Begitu pemilihan umum usai, bukan hanya janji kandidat calon presiden dan wakil presiden yang mulai ditagih publik. Janji presiden petahana yang dalam waktu tujuh bulan akan resmi melepas jabatan pun ikut jadi sorotan.
Salah satu janji Presiden Joko Widodo yang saat ini masih ”jauh panggang dari api” adalah menurunkan angka kemiskinan sampai 7,5 persen pada 2024 di akhir masa jabatannya.
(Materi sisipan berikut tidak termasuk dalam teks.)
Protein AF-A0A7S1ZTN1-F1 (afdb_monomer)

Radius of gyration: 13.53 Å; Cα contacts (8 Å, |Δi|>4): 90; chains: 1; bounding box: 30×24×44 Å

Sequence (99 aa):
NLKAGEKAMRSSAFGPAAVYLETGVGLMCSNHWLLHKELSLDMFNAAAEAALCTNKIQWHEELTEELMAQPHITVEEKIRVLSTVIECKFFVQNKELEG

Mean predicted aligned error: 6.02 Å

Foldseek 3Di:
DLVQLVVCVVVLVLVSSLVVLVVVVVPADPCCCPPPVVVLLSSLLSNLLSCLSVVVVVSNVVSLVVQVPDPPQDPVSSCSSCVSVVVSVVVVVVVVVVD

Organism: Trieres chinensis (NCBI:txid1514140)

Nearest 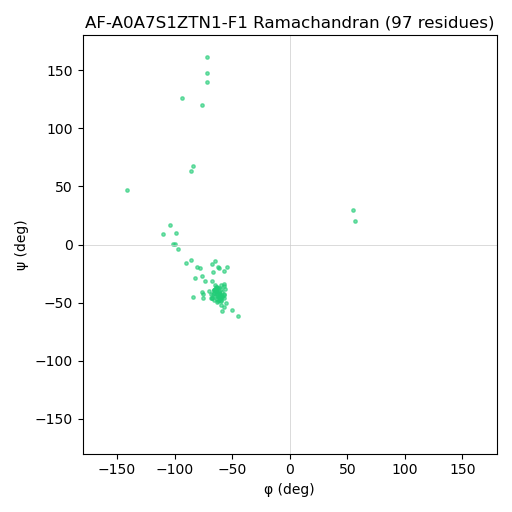PDB structures (foldseek):
  5l0y-assembly1_A  TM=6.017E-01  e=2.235E+00  Thermochaetoides thermophila DSM 1495
  1ihg-assembly1_A  TM=6.270E-01  e=3.111E+00  Bos taurus
  5mgx-assembly3_G  TM=5.773E-01  e=4.330E+00  Homo sapiens
  5l9t-assembly1_Y  TM=6.269E-01  e=9.365E+00  Homo sapiens

pLDDT: mean 86.68, std 16.2, range [41.56, 97.94]

Structure (mmCIF, N/CA/C/O backbone):
data_AF-A0A7S1ZTN1-F1
#
_entry.id   AF-A0A7S1ZTN1-F1
#
loop_
_atom_site.group_PDB
_atom_site.id
_atom_site.type_symbol
_atom_site.label_atom_id
_atom_site.label_alt_id
_atom_site.label_comp_id
_atom_site.label_asym_id
_atom_site.label_entity_id
_atom_site.label_seq_id
_atom_site.pdbx_PDB_ins_code
_atom_site.Cartn_x
_atom_site.Cartn_y
_atom_site.Cartn_z
_atom_site.occupancy
_atom_site.B_iso_or_equiv
_atom_site.auth_seq_id
_atom_site.auth_comp_id
_atom_site.auth_asym_id
_atom_site.auth_atom_id
_atom_site.pdbx_PDB_model_num
ATOM 1 N N . ASN A 1 1 ? -11.591 -5.268 -4.850 1.00 93.81 1 ASN A N 1
ATOM 2 C CA . ASN A 1 1 ? -10.712 -5.063 -3.685 1.00 93.81 1 ASN A CA 1
ATOM 3 C C . ASN A 1 1 ? -10.388 -3.604 -3.457 1.00 93.81 1 ASN A C 1
ATOM 5 O O . ASN A 1 1 ? -11.065 -3.057 -2.603 1.00 93.81 1 ASN A O 1
ATOM 9 N N . LEU A 1 2 ? -9.537 -2.940 -4.253 1.00 95.12 2 LEU A N 1
ATOM 10 C CA . LEU A 1 2 ? -9.171 -1.523 -4.037 1.00 95.12 2 LEU A CA 1
ATOM 11 C C . LEU A 1 2 ? -10.371 -0.605 -3.732 1.00 95.12 2 LEU A C 1
ATOM 13 O O . LEU A 1 2 ? -10.514 -0.128 -2.614 1.00 95.12 2 LEU A O 1
ATOM 17 N N . LYS A 1 3 ? -11.326 -0.486 -4.663 1.00 96.62 3 LYS A N 1
ATOM 18 C CA . LYS A 1 3 ? -12.526 0.359 -4.480 1.00 96.62 3 LYS A CA 1
ATOM 19 C C . LYS A 1 3 ? -13.363 0.013 -3.239 1.00 96.62 3 LYS A C 1
ATOM 21 O O . LYS A 1 3 ? -13.996 0.890 -2.656 1.00 96.62 3 LYS A O 1
ATOM 26 N N . ALA A 1 4 ? -13.422 -1.268 -2.867 1.00 95.81 4 ALA A N 1
ATOM 27 C CA . ALA A 1 4 ? -14.167 -1.722 -1.692 1.00 95.81 4 ALA A CA 1
ATOM 28 C C . ALA A 1 4 ? -13.414 -1.376 -0.400 1.00 95.81 4 ALA A C 1
ATOM 30 O O . ALA A 1 4 ? -14.026 -0.859 0.532 1.00 95.81 4 ALA A O 1
ATOM 31 N N . GLY A 1 5 ? -12.095 -1.585 -0.397 1.00 93.50 5 GLY A N 1
ATOM 32 C CA . GLY A 1 5 ? -11.183 -1.167 0.661 1.00 93.50 5 GLY A CA 1
ATOM 33 C C . GLY A 1 5 ? -11.258 0.334 0.910 1.00 93.50 5 GLY A C 1
ATOM 34 O O . GLY A 1 5 ? -11.600 0.747 2.008 1.00 93.50 5 GLY A O 1
ATOM 35 N N . GLU A 1 6 ? -11.083 1.155 -0.124 1.00 93.19 6 GLU A N 1
ATOM 36 C CA . GLU A 1 6 ? -11.188 2.617 -0.026 1.00 93.19 6 GLU A CA 1
ATOM 37 C C . GLU A 1 6 ? -12.563 3.084 0.472 1.00 93.19 6 GLU A C 1
ATOM 39 O O . GLU A 1 6 ? -12.669 4.015 1.268 1.00 93.19 6 GLU A O 1
ATOM 44 N N . LYS A 1 7 ? -13.651 2.452 0.008 1.00 95.00 7 LYS A N 1
ATOM 45 C CA . LYS A 1 7 ? -15.002 2.782 0.483 1.00 95.00 7 LYS A CA 1
ATOM 46 C C . LYS A 1 7 ? -15.159 2.464 1.971 1.00 95.00 7 LYS A C 1
ATOM 48 O O . LYS A 1 7 ? -15.781 3.245 2.691 1.00 95.00 7 LYS A O 1
ATOM 53 N N . ALA A 1 8 ? -14.611 1.337 2.416 1.00 91.62 8 ALA A N 1
ATOM 54 C CA . ALA A 1 8 ? -14.606 0.953 3.818 1.00 91.62 8 ALA A CA 1
ATOM 55 C C . ALA A 1 8 ? -13.732 1.904 4.657 1.00 91.62 8 ALA A C 1
ATOM 57 O O . ALA A 1 8 ? -14.210 2.372 5.688 1.00 91.62 8 ALA A O 1
ATOM 58 N N . MET A 1 9 ? -12.542 2.290 4.173 1.00 91.69 9 MET A N 1
ATOM 59 C CA . MET A 1 9 ? -11.676 3.303 4.802 1.00 91.69 9 MET A CA 1
ATOM 60 C C . MET A 1 9 ? -12.412 4.631 5.000 1.00 91.69 9 MET A C 1
ATOM 62 O O . MET A 1 9 ? -12.484 5.128 6.119 1.00 91.69 9 MET A O 1
ATOM 66 N N . ARG A 1 10 ? -13.070 5.156 3.954 1.00 91.19 10 ARG A N 1
ATOM 67 C CA . ARG A 1 10 ? -13.874 6.394 4.037 1.00 91.19 10 ARG A CA 1
ATOM 68 C C . ARG A 1 10 ? -15.051 6.316 5.013 1.00 91.19 10 ARG A C 1
ATOM 70 O O . ARG A 1 10 ? -15.577 7.348 5.409 1.00 91.19 10 ARG A O 1
ATOM 77 N N . SER A 1 11 ? -15.486 5.108 5.365 1.00 91.94 11 SER A N 1
ATOM 78 C CA . SER A 1 11 ? -16.561 4.867 6.336 1.00 91.94 11 SER A CA 1
ATOM 79 C C . SER A 1 11 ? -16.019 4.512 7.727 1.00 91.94 11 SER A C 1
ATOM 81 O O . SER A 1 11 ? -16.780 4.043 8.570 1.00 91.94 11 SER A O 1
ATOM 83 N N . SER A 1 12 ? -14.708 4.654 7.949 1.00 89.81 12 SER A N 1
ATOM 84 C CA . SER A 1 12 ? -13.993 4.234 9.161 1.00 89.81 12 SER A CA 1
ATOM 85 C C . SER A 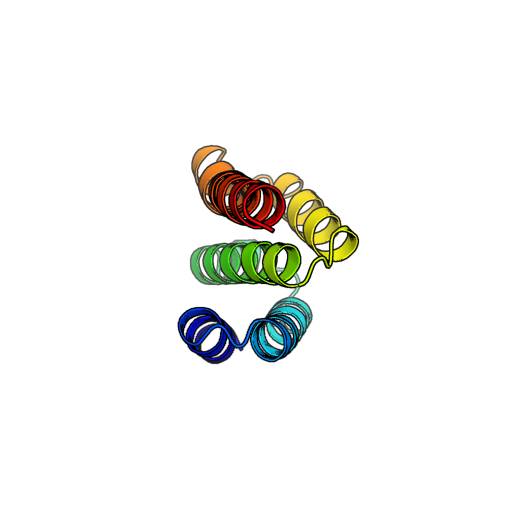1 12 ? -14.143 2.744 9.504 1.00 89.81 12 SER A C 1
ATOM 87 O O . SER A 1 12 ? -13.905 2.318 10.633 1.00 89.81 12 SER A O 1
ATOM 89 N N . ALA A 1 13 ? -14.522 1.916 8.527 1.00 91.25 13 ALA A N 1
ATOM 90 C CA . ALA A 1 13 ? -14.630 0.469 8.665 1.00 91.25 13 ALA A CA 1
ATOM 91 C C . ALA A 1 13 ? -13.262 -0.184 8.399 1.00 91.25 13 ALA A C 1
ATOM 93 O O . ALA A 1 13 ? -13.094 -0.938 7.438 1.00 91.25 13 ALA A O 1
ATOM 94 N N . PHE A 1 14 ? -12.276 0.131 9.245 1.00 90.25 14 PHE A N 1
ATOM 95 C CA . PHE A 1 14 ? -10.862 -0.192 9.012 1.00 90.25 14 PHE A CA 1
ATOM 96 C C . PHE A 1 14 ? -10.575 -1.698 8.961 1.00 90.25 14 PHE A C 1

Target itu masih jauh dari angka kemiskinan nasional yang menurut data terbaru Badan Pusat Statistik per Maret 2023 masih bertengger di 9,36 persen atau 25,9 juta orang dari total populasi.
Pemerintahan Jokowi juga sempat memasang target ambisius lain untuk menghilangkan kemiskinan ekstrem menjadi nol persen atau setidaknya mendekati nol persen pada 2024. Meskipun angka kemiskinan ekstrem saat ini sudah semakin rendah, yakni 1,12 persen dari total populasi (6 juta orang), cukup sulit untuk menjadikannya nol persen hanya dalam sisa waktu tujuh bulan.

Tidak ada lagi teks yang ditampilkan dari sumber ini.